TenThousandThings · 05/03/2014 15:13

If someone came up to me in real life and said you're not going to get one if you don't start eating out more, I'd wet myself.

At best he's legitimising social prejudice and at worst he's promoting it. He shouldn't be allowed to get away with it. Plenty of people have resigned for predjudice based on gender, disability, race, etc. Why should social prejudice be any different. He's identified a group. I don't care whether he's part of it or not. He should be off.

StabInTheDark · 05/03/2014 15:57

ReallyTired I really resent the whole idea of an underclass. Yes, you're always going to get individuals who choose not to work and play the system but I think it's unfair to label a whole 'class' of people like that. Just serves to turn the poor against the poor and detract from the real factors behind inequality and poverty.

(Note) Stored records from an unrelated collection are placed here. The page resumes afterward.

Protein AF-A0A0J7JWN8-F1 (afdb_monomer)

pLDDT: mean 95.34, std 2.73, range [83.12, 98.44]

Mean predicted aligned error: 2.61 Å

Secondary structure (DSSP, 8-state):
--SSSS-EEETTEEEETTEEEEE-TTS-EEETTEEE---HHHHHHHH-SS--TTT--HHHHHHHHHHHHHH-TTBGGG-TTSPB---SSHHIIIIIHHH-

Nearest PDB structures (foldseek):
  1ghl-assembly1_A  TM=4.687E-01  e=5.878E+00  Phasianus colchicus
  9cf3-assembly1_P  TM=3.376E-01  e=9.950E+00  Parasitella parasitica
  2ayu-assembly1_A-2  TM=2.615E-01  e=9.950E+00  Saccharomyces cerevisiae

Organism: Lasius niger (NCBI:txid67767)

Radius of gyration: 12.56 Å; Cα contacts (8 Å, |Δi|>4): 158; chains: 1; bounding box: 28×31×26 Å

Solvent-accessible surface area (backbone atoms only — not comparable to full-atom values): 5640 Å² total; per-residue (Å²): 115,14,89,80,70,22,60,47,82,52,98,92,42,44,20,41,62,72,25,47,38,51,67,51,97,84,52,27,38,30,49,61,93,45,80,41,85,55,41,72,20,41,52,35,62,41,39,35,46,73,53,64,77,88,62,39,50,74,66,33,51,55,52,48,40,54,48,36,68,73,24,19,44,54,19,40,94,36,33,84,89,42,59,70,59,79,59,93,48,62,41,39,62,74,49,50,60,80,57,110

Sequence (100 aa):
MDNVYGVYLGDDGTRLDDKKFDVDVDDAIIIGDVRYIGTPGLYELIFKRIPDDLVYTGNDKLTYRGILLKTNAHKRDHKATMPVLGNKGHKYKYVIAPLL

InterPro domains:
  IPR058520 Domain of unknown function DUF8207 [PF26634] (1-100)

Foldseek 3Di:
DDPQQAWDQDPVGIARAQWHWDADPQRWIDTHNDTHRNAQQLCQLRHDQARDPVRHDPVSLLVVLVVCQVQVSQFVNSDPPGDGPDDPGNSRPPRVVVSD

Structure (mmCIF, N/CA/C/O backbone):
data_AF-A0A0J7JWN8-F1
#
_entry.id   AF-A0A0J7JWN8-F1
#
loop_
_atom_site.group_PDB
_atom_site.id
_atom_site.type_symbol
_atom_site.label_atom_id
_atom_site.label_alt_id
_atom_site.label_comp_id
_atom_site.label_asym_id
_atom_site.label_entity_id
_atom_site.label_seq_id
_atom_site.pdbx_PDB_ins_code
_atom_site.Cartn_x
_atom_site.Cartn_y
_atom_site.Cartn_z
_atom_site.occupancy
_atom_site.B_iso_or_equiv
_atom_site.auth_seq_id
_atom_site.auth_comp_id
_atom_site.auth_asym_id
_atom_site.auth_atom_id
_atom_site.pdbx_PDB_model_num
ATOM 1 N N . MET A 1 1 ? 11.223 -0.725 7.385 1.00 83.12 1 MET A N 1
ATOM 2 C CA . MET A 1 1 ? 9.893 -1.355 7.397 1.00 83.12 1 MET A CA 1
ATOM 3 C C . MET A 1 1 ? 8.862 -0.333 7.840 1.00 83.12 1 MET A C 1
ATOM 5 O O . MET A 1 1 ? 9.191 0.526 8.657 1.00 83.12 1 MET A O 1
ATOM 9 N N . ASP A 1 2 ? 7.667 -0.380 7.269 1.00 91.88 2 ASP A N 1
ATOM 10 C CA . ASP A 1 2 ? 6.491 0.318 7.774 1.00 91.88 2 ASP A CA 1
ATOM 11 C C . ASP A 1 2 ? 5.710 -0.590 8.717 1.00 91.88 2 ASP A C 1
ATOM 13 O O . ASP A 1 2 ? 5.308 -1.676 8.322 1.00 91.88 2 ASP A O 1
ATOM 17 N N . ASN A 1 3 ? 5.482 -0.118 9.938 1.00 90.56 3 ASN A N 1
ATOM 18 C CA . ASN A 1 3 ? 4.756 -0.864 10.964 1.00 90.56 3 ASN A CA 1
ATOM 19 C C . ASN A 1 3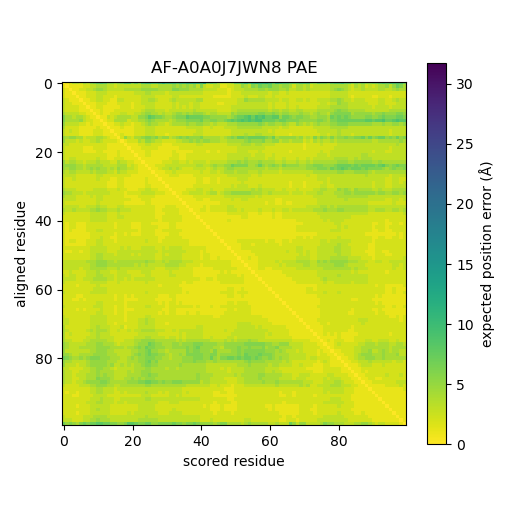 ? 3.332 -0.316 11.165 1.00 90.56 3 ASN A C 1
ATOM 21 O O . ASN A 1 3 ? 2.672 -0.699 12.124 1.00 90.56 3 ASN A O 1
ATOM 25 N N . VAL A 1 4 ? 2.892 0.640 10.333 1.00 92.69 4 VAL A N 1
ATOM 26 C CA . VAL A 1 4 ? 1.551 1.244 10.409 1.00 92.69 4 VAL A CA 1
ATOM 27 C C . VAL A 1 4 ? 0.671 0.779 9.253 1.00 92.69 4 VAL A C 1
ATOM 29 O O . VAL A 1 4 ? -0.460 0.383 9.494 1.00 92.69 4 VAL A O 1
ATOM 32 N N . TYR A 1 5 ? 1.182 0.827 8.019 1.00 94.00 5 TYR A N 1
ATOM 33 C CA . TYR A 1 5 ? 0.447 0.434 6.803 1.00 94.00 5 TYR A CA 1
ATOM 34 C C . TYR A 1 5 ? 1.184 -0.621 5.969 1.00 94.00 5 TYR A C 1
ATOM 36 O O . TYR A 1 5 ? 0.885 -0.803 4.786 1.00 94.00 5 TYR A O 1
ATOM 44 N N . GLY A 1 6 ? 2.235 -1.212 6.536 1.00 93.62 6 GLY A N 1
ATOM 45 C CA . GLY A 1 6 ? 3.035 -2.241 5.886 1.00 93.62 6 GLY A CA 1
ATOM 46 C C . GLY A 1 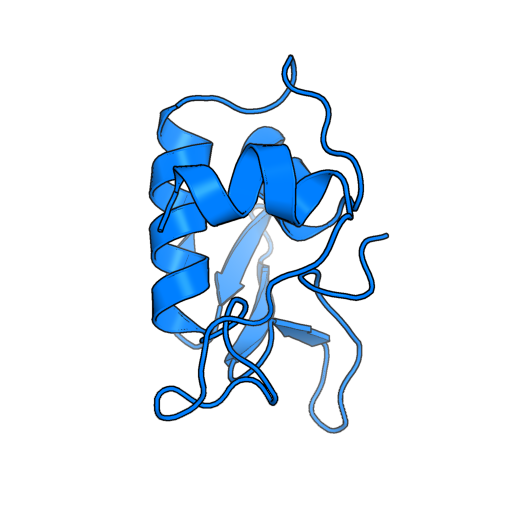6 ? 2.661 -3.636 6.360 1.00 93.62 6 GLY A C 1
ATOM 47 O O . GLY A 1 6 ? 1.823 -3.812 7.244 1.00 93.62 6 GLY A O 1
ATOM 48 N N . VAL A 1 7 ? 3.312 -4.633 5.767 1.00 95.31 7 VAL A N 1
ATOM 49 C CA . VAL A 1 7 ? 3.116 -6.026 6.167 1.00 95.31 7 VAL A CA 1
ATOM 50 C C . VAL A 1 7 ? 3.655 -6.288 7.572 1.00 95.31 7 VAL A C 1
ATOM 52 O O . VAL A 1 7 ? 4.660 -5.708 7.991 1.00 95.31 7 VAL A O 1
ATOM 55 N N . TYR A 1 8 ? 3.021 -7.216 8.278 1.00 93.31 8 TYR A N 1
ATOM 56 C CA . TYR A 1 8 ? 3.437 -7.656 9.606 1.00 93.31 8 TYR A CA 1
ATOM 57 C C . TYR A 1 8 ? 3.265 -9.169 9.760 1.00 93.31 8 TYR A C 1
ATOM 59 O O . TYR A 1 8 ? 2.556 -9.809 8.985 1.00 93.31 8 TYR A O 1
ATOM 67 N N . LEU A 1 9 ? 3.937 -9.756 10.751 1.00 93.25 9 LEU A N 1
ATOM 68 C CA . LEU A 1 9 ? 3.751 -11.162 11.106 1.00 93.25 9 LEU A CA 1
ATOM 69 C C . LEU A 1 9 ? 2.546 -11.280 12.047 1.00 93.25 9 LEU A C 1
ATOM 71 O O . LEU A 1 9 ? 2.566 -10.709 13.136 1.00 93.25 9 LEU A O 1
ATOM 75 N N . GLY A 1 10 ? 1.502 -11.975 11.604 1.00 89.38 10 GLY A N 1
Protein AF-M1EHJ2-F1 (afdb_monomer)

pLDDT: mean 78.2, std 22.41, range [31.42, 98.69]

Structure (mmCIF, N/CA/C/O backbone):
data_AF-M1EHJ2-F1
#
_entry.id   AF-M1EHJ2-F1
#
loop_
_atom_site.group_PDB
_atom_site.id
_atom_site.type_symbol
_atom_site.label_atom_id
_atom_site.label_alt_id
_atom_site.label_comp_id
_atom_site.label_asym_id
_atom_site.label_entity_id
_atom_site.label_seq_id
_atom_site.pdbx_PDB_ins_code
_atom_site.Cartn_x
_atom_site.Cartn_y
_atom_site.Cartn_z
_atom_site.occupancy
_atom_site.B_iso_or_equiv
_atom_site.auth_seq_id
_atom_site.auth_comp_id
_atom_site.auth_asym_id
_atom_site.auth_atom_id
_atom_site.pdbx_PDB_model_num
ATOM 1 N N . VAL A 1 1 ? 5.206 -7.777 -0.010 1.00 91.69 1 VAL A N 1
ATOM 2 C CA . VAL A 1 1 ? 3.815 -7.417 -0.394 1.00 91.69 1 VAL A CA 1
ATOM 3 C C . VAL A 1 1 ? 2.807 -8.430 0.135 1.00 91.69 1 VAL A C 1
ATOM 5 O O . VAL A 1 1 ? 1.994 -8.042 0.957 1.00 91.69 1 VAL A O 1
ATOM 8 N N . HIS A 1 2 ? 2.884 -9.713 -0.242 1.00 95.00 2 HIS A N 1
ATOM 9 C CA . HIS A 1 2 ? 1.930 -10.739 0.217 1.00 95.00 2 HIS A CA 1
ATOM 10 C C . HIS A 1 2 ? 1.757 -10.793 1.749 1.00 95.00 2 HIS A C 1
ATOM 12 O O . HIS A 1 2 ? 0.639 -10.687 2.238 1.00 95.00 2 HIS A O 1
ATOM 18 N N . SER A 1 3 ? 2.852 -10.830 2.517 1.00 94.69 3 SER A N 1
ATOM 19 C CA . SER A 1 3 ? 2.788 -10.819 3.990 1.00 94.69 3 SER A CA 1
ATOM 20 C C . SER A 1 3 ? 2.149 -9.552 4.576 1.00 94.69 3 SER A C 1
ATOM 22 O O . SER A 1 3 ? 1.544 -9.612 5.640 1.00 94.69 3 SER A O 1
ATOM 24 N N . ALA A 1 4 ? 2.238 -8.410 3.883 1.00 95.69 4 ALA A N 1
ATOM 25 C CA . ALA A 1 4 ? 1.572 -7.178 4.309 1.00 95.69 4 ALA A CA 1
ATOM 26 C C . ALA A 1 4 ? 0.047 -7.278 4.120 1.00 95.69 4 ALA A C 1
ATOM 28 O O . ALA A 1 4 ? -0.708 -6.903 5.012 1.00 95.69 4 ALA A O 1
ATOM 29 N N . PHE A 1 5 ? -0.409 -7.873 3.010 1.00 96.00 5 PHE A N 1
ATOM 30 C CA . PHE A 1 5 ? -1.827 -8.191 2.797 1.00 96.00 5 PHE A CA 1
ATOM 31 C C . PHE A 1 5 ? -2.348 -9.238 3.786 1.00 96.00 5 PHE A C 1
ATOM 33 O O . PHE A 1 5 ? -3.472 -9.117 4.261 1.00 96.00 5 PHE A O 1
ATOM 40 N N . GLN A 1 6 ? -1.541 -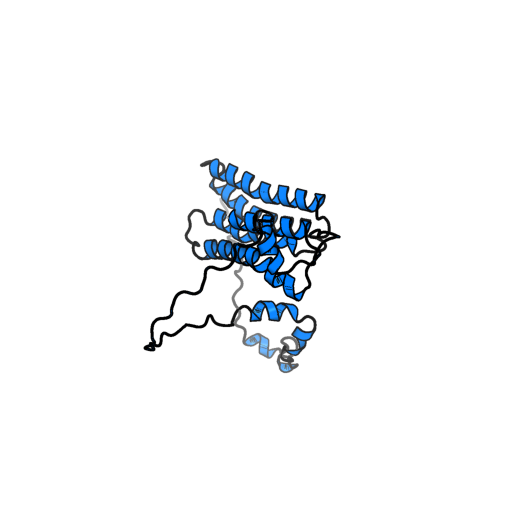10.240 4.149 1.00 95.00 6 GLN A N 1
ATOM 41 C CA . GLN A 1 6 ? -1.911 -11.200 5.195 1.00 95.00 6 GLN A CA 1
ATOM 42 C C . GLN A 1 6 ? -2.106 -10.508 6.553 1.00 95.00 6 GLN A C 1
ATOM 44 O O . GLN A 1 6 ? -3.105 -10.762 7.225 1.00 95.00 6 GLN A O 1
ATOM 49 N N . ALA A 1 7 ? -1.204 -9.593 6.927 1.00 93.12 7 ALA A N 1
ATOM 50 C CA . ALA A 1 7 ? -1.339 -8.795 8.145 1.00 93.12 7 ALA A CA 1
ATOM 51 C C . ALA A 1 7 ? -2.588 -7.895 8.108 1.00 93.12 7 ALA A C 1
ATOM 53 O O . ALA A 1 7 ? -3.342 -7.846 9.078 1.00 93.12 7 ALA A O 1
ATOM 54 N N . GLN A 1 8 ? -2.861 -7.248 6.969 1.00 94.56 8 GLN A N 1
ATOM 55 C CA . GLN A 1 8 ? -4.079 -6.459 6.782 1.00 94.56 8 GLN A CA 1
ATOM 56 C C . GLN A 1 8 ? -5.340 -7.320 6.904 1.00 94.56 8 GLN A C 1
ATOM 58 O O . GLN A 1 8 ? -6.272 -6.942 7.606 1.00 94.56 8 GLN A O 1
ATOM 63 N N . ARG A 1 9 ? -5.366 -8.507 6.289 1.00 95.00 9 ARG A N 1
ATOM 64 C CA . ARG A 1 9 ? -6.488 -9.445 6.411 1.00 95.00 9 ARG A CA 1
ATOM 65 C C . ARG A 1 9 ? -6.716 -9.869 7.862 1.00 95.00 9 ARG A C 1
ATOM 67 O O . ARG A 1 9 ? -7.860 -9.902 8.302 1.00 95.00 9 ARG A O 1
ATOM 74 N N . ALA A 1 10 ? -5.654 -10.175 8.608 1.00 92.38 10 ALA A N 1
ATOM 75 C CA . ALA A 1 10 ? -5.763 -10.503 10.030 1.00 92.38 10 ALA A CA 1
ATOM 76 C C . ALA A 1 10 ? -6.364 -9.338 10.837 1.00 92.38 10 ALA A C 1
ATOM 78 O O . ALA A 1 10 ? -7.233 -9.555 11.680 1.00 92.38 10 ALA A O 1
ATOM 79 N N . PHE A 1 11 ? -5.969 -8.101 10.525 1.00 94.00 11 PHE A N 1
ATOM 80 C CA . PHE A 1 11 ? -6.538 -6.906 11.144 1.00 94.00 11 PHE A CA 1
ATOM 81 C C . PHE A 1 11 ? -8.023 -6.723 10.804 1.00 94.00 11 PHE A C 1
ATOM 83 O O . PHE A 1 11 ? -8.817 -6.444 11.696 1.00 94.00 11 PHE A O 1
ATOM 90 N N . LEU A 1 12 ? -8.421 -6.922 9.544 1.00 94.94 12 LEU A N 1
ATOM 91 C CA . LEU A 1 12 ? -9.827 -6.844 9.127 1.00 94.94 12 LEU A CA 1
ATOM 92 C C . LEU A 1 12 ? -10.691 -7.900 9.831 1.00 94.94 12 LEU A C 1
ATOM 94 O O . LEU A 1 12 ? -11.794 -7.595 10.278 1.00 94.94 12 LEU A O 1
ATOM 98 N N . LEU A 1 13 ? -10.176 -9.123 9.992 1.00 93.69 13 LEU A N 1
ATOM 99 C CA . LEU A 1 13 ? -10.861 -10.171 10.752 1.00 93.69 13 LEU A CA 1
ATOM 100 C C . LEU A 1 13 ? -11.041 -9.781 12.220 1.00 93.69 13 LEU A C 1
ATOM 102 O O . LEU A 1 13 ? -12.136 -9.933 12.758 1.00 93.69 13 LEU A O 1
ATOM 106 N N . MET A 1 14 ? -10.010 -9.222 12.853 1.00 92.75 14 MET A N 1
ATOM 107 C CA . MET A 1 14 ? -10.133 -8.678 14.204 1.00 92.75 14 MET A CA 1
ATOM 108 C C . MET A 1 14 ? -11.179 -7.555 14.256 1.00 92.75 14 MET A C 1
ATOM 110 O O . MET A 1 14 ? -12.066 -7.588 15.103 1.00 92.75 14 MET A O 1
ATOM 114 N N . ALA A 1 15 ? -11.142 -6.596 13.332 1.00 93.62 15 ALA A N 1
ATOM 115 C CA . ALA A 1 15 ? -12.113 -5.504 13.299 1.00 93.62 15 ALA A CA 1
ATOM 116 C C . ALA A 1 15 ? -13.561 -6.002 13.143 1.00 93.62 15 ALA A C 1
ATOM 118 O O . ALA A 1 15 ? -14.473 -5.425 13.727 1.00 93.62 15 ALA A O 1
ATOM 119 N N . SER A 1 16 ? -13.777 -7.117 12.435 1.00 93.56 16 SER A N 1
ATOM 120 C CA . SER A 1 16 ? -15.107 -7.725 12.289 1.00 93.56 16 SER A CA 1
ATOM 121 C C . SER A 1 16 ? -15.661 -8.375 13.566 1.00 93.56 16 SER A C 1
ATOM 123 O O . SER A 1 16 ? -16.867 -8.588 13.656 1.00 93.56 16 SER A O 1
ATOM 125 N N . GLN A 1 17 ? -14.810 -8.683 14.551 1.00 91.56 17 GLN A N 1
ATOM 126 C CA . GLN A 1 17 ? -15.187 -9.396 15.783 1.00 91.56 17 GLN A CA 1
ATOM 127 C C . GLN A 1 17 ? -15.141 -8.514 17.037 1.00 91.56 17 GLN A C 1
ATOM 129 O O . GLN A 1 17 ? -15.829 -8.798 18.015 1.00 91.56 17 GLN A O 1
ATOM 134 N N . PHE A 1 18 ? -14.332 -7.455 17.019 1.00 92.75 18 PHE A N 1
ATOM 135 C CA . PHE A 1 18 ? -14.079 -6.595 18.171 1.00 92.75 18 PHE A CA 1
ATOM 136 C C . PHE A 1 18 ? -14.599 -5.175 17.925 1.00 92.75 18 PHE A C 1
ATOM 138 O O . PHE A 1 18 ? -14.635 -4.696 16.790 1.00 92.75 18 PHE A O 1
ATOM 145 N N . GLN A 1 19 ? -14.981 -4.488 19.000 1.00 93.44 19 GLN A N 1
ATOM 146 C CA . GLN A 1 19 ? -15.300 -3.062 18.950 1.00 93.44 19 GLN A CA 1
ATOM 147 C C . GLN A 1 19 ? -14.029 -2.229 18.760 1.00 93.44 19 GLN A C 1
ATOM 149 O O . GLN A 1 19 ? -12.922 -2.683 19.064 1.00 93.44 19 GLN A O 1
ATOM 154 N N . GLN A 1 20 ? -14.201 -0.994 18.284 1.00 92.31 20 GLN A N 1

Also, most people on benefits are working for a modest living...

JessePinkmansMom · 05/03/2014 18:01

The underclass is about so much more than people who 'choose' to play the system though.

columngollum · 05/03/2014 19:20

Much better be an MP and fiddle one's expenses; far more respectable.

ChocolateSnowflakes · 05/03/2014 19:28

There is nothing wrong with regional accents, but everything wrong with lazy speech where children fail to pronounce their vowels property.

Define "properly"? Surely different accents will pronounce vowels differently? If someone from up north says "bath" and a southerner says "barth", no one tells the northerner that they are "wrong" (in this day in age, unless they are a dick.)

I am from London. I have a regional accent that reflects the area that I grew up in. It is a working class area. I am young. I can sometimes be caught saying "nah" instead of "no" if in free flowing conversation. Am I ashamed? No. Nah. It's my accent. Is my accent often the source of ridicule from the middle and upper classes? Of course. They like control.

funnyossity · 05/03/2014 19:36

Yes Chocolate I thought long and hard about the "ugly vowels" mentioned earlier!